Metadata-Version: 2.4
Name: ai-data-scrubber
Version: 0.1.0
Summary: A lightweight tool for removing personal data from text before uploading to LLMs
Author: Catherine Nelson
License: MIT
Project-URL: Homepage, https://github.com/catherinenelson1/ai-data-scrubber
Project-URL: Repository, https://github.com/catherinenelson1/ai-data-scrubber
Project-URL: Issues, https://github.com/catherinenelson1/ai-data-scrubber/issues
Keywords: privacy,data-cleaning,pii,llm,spacy,anonymization,text-processing
Classifier: Intended Audience :: Developers
Classifier: License :: OSI Approved :: MIT License
Classifier: Programming Language :: Python :: 3
Classifier: Programming Language :: Python :: 3.10
Classifier: Programming Language :: Python :: 3.11
Classifier: Programming Language :: Python :: 3.12
Classifier: Programming Language :: Python :: 3.13
Classifier: Topic :: Text Processing
Requires-Python: >=3.10
Description-Content-Type: text/markdown
License-File: LICENSE
Requires-Dist: spacy>=3.5.0
Provides-Extra: dev
Requires-Dist: pytest>=8.0.0; extra == "dev"
Dynamic: license-file

# AI Data Scrubber

The AI Data Scrubber is a lightweight privacy-focused tool designed to remove personal information from text documents before uploading them to Large Language Models (LLMs). You can use it to clean sensitive documents like resumes or contracts.

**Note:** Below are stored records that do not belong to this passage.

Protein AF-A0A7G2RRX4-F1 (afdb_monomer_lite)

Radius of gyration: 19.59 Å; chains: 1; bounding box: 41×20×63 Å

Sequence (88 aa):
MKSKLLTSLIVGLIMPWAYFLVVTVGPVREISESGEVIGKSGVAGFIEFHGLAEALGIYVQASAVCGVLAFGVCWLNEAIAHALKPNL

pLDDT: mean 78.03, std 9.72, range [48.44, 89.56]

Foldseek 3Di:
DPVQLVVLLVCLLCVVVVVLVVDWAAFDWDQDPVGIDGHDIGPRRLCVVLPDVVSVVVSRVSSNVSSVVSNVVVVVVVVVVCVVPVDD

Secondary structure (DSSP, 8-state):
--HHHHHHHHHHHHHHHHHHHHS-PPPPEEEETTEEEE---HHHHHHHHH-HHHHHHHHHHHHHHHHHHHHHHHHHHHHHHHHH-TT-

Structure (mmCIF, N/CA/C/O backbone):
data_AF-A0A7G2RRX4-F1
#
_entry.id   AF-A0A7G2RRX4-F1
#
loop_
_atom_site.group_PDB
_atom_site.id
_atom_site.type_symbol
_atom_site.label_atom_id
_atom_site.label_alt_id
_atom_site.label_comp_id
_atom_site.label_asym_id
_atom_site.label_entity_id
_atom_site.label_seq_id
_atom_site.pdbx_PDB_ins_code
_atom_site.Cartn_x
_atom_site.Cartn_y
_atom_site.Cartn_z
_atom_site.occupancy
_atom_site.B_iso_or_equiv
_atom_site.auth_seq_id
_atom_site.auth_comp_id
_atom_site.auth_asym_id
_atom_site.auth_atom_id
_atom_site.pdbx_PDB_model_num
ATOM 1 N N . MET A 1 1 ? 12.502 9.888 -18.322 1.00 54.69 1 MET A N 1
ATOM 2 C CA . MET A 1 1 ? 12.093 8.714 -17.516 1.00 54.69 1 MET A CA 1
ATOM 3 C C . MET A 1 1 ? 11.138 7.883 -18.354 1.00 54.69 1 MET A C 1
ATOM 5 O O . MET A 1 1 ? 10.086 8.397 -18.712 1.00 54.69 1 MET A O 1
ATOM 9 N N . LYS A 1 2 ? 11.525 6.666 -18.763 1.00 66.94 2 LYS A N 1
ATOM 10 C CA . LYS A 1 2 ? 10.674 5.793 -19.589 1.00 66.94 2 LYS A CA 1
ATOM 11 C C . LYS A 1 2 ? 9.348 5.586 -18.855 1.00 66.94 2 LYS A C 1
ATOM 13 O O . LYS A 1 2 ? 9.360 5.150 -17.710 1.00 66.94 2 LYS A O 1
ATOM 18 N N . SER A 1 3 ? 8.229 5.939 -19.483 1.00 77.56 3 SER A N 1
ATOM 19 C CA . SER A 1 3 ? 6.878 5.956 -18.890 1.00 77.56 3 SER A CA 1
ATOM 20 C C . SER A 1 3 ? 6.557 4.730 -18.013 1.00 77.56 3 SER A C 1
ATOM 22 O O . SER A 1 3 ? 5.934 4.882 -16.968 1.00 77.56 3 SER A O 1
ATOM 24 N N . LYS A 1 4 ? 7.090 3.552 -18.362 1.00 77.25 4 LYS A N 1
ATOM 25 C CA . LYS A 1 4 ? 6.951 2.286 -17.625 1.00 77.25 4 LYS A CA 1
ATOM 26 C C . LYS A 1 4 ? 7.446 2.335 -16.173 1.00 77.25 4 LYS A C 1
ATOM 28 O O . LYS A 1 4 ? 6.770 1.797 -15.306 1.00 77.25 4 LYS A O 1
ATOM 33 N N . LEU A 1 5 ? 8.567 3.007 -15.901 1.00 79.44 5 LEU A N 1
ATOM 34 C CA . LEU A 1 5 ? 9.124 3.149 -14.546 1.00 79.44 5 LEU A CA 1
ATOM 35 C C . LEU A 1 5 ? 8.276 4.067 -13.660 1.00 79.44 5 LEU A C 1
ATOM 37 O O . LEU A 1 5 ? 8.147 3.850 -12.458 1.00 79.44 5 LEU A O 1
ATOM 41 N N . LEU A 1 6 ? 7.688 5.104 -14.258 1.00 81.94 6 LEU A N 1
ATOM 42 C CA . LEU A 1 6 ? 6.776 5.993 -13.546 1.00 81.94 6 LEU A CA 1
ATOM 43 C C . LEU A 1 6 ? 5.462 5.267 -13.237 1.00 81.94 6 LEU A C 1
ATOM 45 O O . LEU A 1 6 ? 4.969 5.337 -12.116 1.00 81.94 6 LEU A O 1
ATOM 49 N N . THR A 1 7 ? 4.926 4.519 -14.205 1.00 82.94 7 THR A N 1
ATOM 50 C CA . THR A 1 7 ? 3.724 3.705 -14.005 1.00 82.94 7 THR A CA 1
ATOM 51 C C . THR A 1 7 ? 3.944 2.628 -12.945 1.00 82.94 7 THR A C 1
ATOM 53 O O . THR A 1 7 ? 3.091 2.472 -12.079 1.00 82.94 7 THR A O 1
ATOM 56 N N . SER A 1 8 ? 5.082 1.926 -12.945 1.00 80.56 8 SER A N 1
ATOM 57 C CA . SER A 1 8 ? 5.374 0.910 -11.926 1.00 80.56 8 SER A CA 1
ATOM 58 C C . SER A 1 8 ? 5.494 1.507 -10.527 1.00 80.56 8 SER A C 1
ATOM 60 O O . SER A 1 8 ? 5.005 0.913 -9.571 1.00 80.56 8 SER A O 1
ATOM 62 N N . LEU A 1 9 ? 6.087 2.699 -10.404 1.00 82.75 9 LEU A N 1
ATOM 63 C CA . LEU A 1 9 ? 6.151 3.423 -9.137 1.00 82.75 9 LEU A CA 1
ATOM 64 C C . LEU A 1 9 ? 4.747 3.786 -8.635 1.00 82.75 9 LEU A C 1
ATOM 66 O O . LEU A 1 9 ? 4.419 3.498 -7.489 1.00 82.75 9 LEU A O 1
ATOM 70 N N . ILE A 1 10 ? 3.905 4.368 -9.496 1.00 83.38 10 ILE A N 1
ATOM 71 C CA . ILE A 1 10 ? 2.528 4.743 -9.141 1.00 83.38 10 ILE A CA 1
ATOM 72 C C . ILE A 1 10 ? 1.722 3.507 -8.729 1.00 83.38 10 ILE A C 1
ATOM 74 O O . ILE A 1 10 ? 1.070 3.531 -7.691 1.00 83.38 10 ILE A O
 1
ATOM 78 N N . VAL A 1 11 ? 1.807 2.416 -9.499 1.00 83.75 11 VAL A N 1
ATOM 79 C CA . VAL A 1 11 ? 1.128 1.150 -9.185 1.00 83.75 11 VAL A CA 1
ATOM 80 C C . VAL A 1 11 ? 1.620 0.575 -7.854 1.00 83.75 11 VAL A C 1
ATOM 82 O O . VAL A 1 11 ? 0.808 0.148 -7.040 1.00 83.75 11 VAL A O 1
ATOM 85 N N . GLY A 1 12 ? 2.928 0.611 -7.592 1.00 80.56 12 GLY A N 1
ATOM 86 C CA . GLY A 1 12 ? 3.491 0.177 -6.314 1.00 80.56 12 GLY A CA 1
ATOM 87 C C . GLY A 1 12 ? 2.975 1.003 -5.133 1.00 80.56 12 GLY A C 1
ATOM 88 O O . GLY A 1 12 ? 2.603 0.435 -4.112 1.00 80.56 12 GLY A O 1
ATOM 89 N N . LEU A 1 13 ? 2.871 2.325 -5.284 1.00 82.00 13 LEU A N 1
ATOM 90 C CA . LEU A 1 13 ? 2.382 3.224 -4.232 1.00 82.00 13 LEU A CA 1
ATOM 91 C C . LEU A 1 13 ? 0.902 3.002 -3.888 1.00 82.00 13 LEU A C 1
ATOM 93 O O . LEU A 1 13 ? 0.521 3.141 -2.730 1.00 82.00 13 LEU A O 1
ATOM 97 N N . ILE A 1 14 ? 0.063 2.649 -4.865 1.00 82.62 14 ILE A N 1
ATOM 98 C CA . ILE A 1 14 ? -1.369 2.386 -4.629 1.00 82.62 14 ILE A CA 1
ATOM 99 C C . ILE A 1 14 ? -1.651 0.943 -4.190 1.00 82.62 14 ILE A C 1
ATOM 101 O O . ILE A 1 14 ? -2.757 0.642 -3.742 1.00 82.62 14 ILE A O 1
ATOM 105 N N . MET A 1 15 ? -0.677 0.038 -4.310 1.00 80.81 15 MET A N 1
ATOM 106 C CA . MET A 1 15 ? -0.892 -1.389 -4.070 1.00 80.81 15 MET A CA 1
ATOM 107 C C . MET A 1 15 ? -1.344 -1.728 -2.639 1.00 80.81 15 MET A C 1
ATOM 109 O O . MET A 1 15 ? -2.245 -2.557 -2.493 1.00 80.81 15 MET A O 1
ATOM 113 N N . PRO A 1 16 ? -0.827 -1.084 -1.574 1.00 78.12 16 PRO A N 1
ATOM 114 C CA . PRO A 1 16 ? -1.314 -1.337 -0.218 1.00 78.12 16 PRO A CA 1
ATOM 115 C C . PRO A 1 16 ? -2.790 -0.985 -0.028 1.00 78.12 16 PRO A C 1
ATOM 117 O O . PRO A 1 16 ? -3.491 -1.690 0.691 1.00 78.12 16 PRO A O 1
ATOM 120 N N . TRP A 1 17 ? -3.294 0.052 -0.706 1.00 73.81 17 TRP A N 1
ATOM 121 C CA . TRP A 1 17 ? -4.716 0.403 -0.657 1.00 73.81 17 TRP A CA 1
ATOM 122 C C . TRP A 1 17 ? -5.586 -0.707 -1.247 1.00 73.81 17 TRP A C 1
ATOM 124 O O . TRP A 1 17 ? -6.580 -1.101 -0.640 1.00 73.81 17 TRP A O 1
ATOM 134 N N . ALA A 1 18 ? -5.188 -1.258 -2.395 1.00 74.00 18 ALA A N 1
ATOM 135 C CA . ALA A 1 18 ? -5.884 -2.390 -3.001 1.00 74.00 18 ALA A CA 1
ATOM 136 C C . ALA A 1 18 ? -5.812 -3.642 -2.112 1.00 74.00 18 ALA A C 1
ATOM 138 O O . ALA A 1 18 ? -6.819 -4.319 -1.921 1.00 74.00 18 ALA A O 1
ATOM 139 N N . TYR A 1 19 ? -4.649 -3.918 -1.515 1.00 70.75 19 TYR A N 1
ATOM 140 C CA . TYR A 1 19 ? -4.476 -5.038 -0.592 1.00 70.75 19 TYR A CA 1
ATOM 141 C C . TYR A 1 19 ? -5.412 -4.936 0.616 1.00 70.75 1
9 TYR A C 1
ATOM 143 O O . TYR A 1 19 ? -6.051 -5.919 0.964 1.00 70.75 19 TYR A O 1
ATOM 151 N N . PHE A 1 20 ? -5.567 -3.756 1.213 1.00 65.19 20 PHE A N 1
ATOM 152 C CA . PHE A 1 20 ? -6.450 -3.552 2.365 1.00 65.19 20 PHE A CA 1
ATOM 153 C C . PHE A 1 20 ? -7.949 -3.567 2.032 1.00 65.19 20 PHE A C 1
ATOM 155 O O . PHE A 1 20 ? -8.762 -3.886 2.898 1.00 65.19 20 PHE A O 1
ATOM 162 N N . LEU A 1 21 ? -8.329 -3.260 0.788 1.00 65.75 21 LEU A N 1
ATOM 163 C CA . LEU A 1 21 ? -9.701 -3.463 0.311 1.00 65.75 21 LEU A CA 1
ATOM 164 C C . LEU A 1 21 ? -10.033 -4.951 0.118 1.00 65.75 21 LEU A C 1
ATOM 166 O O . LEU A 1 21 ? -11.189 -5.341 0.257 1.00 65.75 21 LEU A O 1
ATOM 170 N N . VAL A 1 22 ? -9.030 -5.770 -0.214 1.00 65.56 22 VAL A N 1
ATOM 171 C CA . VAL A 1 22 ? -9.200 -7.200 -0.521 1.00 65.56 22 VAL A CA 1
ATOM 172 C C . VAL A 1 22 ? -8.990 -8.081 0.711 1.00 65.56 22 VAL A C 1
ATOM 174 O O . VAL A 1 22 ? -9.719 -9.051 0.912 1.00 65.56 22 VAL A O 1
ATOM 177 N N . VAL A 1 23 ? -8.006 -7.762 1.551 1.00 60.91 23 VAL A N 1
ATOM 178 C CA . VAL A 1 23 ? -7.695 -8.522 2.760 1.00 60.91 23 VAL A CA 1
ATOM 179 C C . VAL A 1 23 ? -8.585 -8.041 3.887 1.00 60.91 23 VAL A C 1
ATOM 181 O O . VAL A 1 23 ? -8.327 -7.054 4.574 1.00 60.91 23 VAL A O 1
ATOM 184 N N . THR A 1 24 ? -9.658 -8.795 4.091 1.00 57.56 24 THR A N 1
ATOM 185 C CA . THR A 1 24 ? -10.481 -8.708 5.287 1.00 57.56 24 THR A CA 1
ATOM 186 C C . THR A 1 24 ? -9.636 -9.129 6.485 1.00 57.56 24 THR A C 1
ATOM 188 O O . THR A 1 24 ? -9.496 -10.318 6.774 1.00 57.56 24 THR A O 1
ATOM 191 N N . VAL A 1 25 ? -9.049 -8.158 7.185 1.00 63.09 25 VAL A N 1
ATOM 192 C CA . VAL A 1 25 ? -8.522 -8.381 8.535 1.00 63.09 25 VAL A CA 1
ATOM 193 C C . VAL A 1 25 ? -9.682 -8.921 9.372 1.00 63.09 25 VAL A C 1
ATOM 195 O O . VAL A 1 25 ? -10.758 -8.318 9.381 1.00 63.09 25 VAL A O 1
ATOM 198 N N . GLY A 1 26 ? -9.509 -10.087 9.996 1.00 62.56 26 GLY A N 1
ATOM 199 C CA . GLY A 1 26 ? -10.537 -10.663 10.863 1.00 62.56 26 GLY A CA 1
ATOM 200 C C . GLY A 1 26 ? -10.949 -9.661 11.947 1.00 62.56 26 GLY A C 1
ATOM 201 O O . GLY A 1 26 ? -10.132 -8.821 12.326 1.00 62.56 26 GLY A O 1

It's not guaranteed to remove everything, so you should still check before you upload your file to a LLM.

It uses a mixture of regular expressions and named entity recognition models from [spaCy](https://spacy.io/). It's less accurate than asking a LLM to remove PII - but then you don't need to either run a LLM on your own machine, or upload your document to a LLM.

## What It Does

Removes personal information like:
- Names (via AI recognition)
- Email addresses
- Phone numbers
- Street addresses & ZIP codes
- URLs
- License plates

Currently supports US formats only.

## Quick Start

```bash
# Install
pip install ai-data-scrubber

# Download required language model (560MB)
python -m spacy download en_core_web_lg

# Clean your file
ai-data-scrubber your-file.txt
```

## Usage

**Command Line:**
```bash
# Auto-generates output file with _scrubbed suffix
ai-data-scrubber input.txt

# Or specify output file
ai-data-scrubber input.txt -o output.txt
```

**Python:**
```python
from ai_data_scrubber import scrub_text, scrub_file

# Scrub text directly
cleaned = scrub_text("John Smith lives at 123 Main St")

# Or scrub a file
scrub_file("input.txt", "output.txt")
```

## Example

**Before:**
```
John Smith
123 Main Street, Apt 4B
New York, NY 10001
Email: john.smith@example.com
Phone: (555) 123-4567
```

**After:**
```
[NAME]
[ADDRESS], [UNIT]
New York, NY [ZIP_CODE]
Email: [EMAIL]
Phone: [PHONE]
```

## Documentation

- [Installation Guide](docs/INSTALLATION.md) - Detailed installation including from source
- [Performance Testing](docs/TESTING.md) - Test with 20 sample resumes

## Requirements

- Python 3.10 or higher
- spaCy >= 3.5.0
- spaCy model: `en_core_web_lg`

## License

This project is licensed under the MIT License - see the [LICENSE](LICENSE) file for details.

## Contributing

Contributions welcome! Feel free to submit a Pull Request.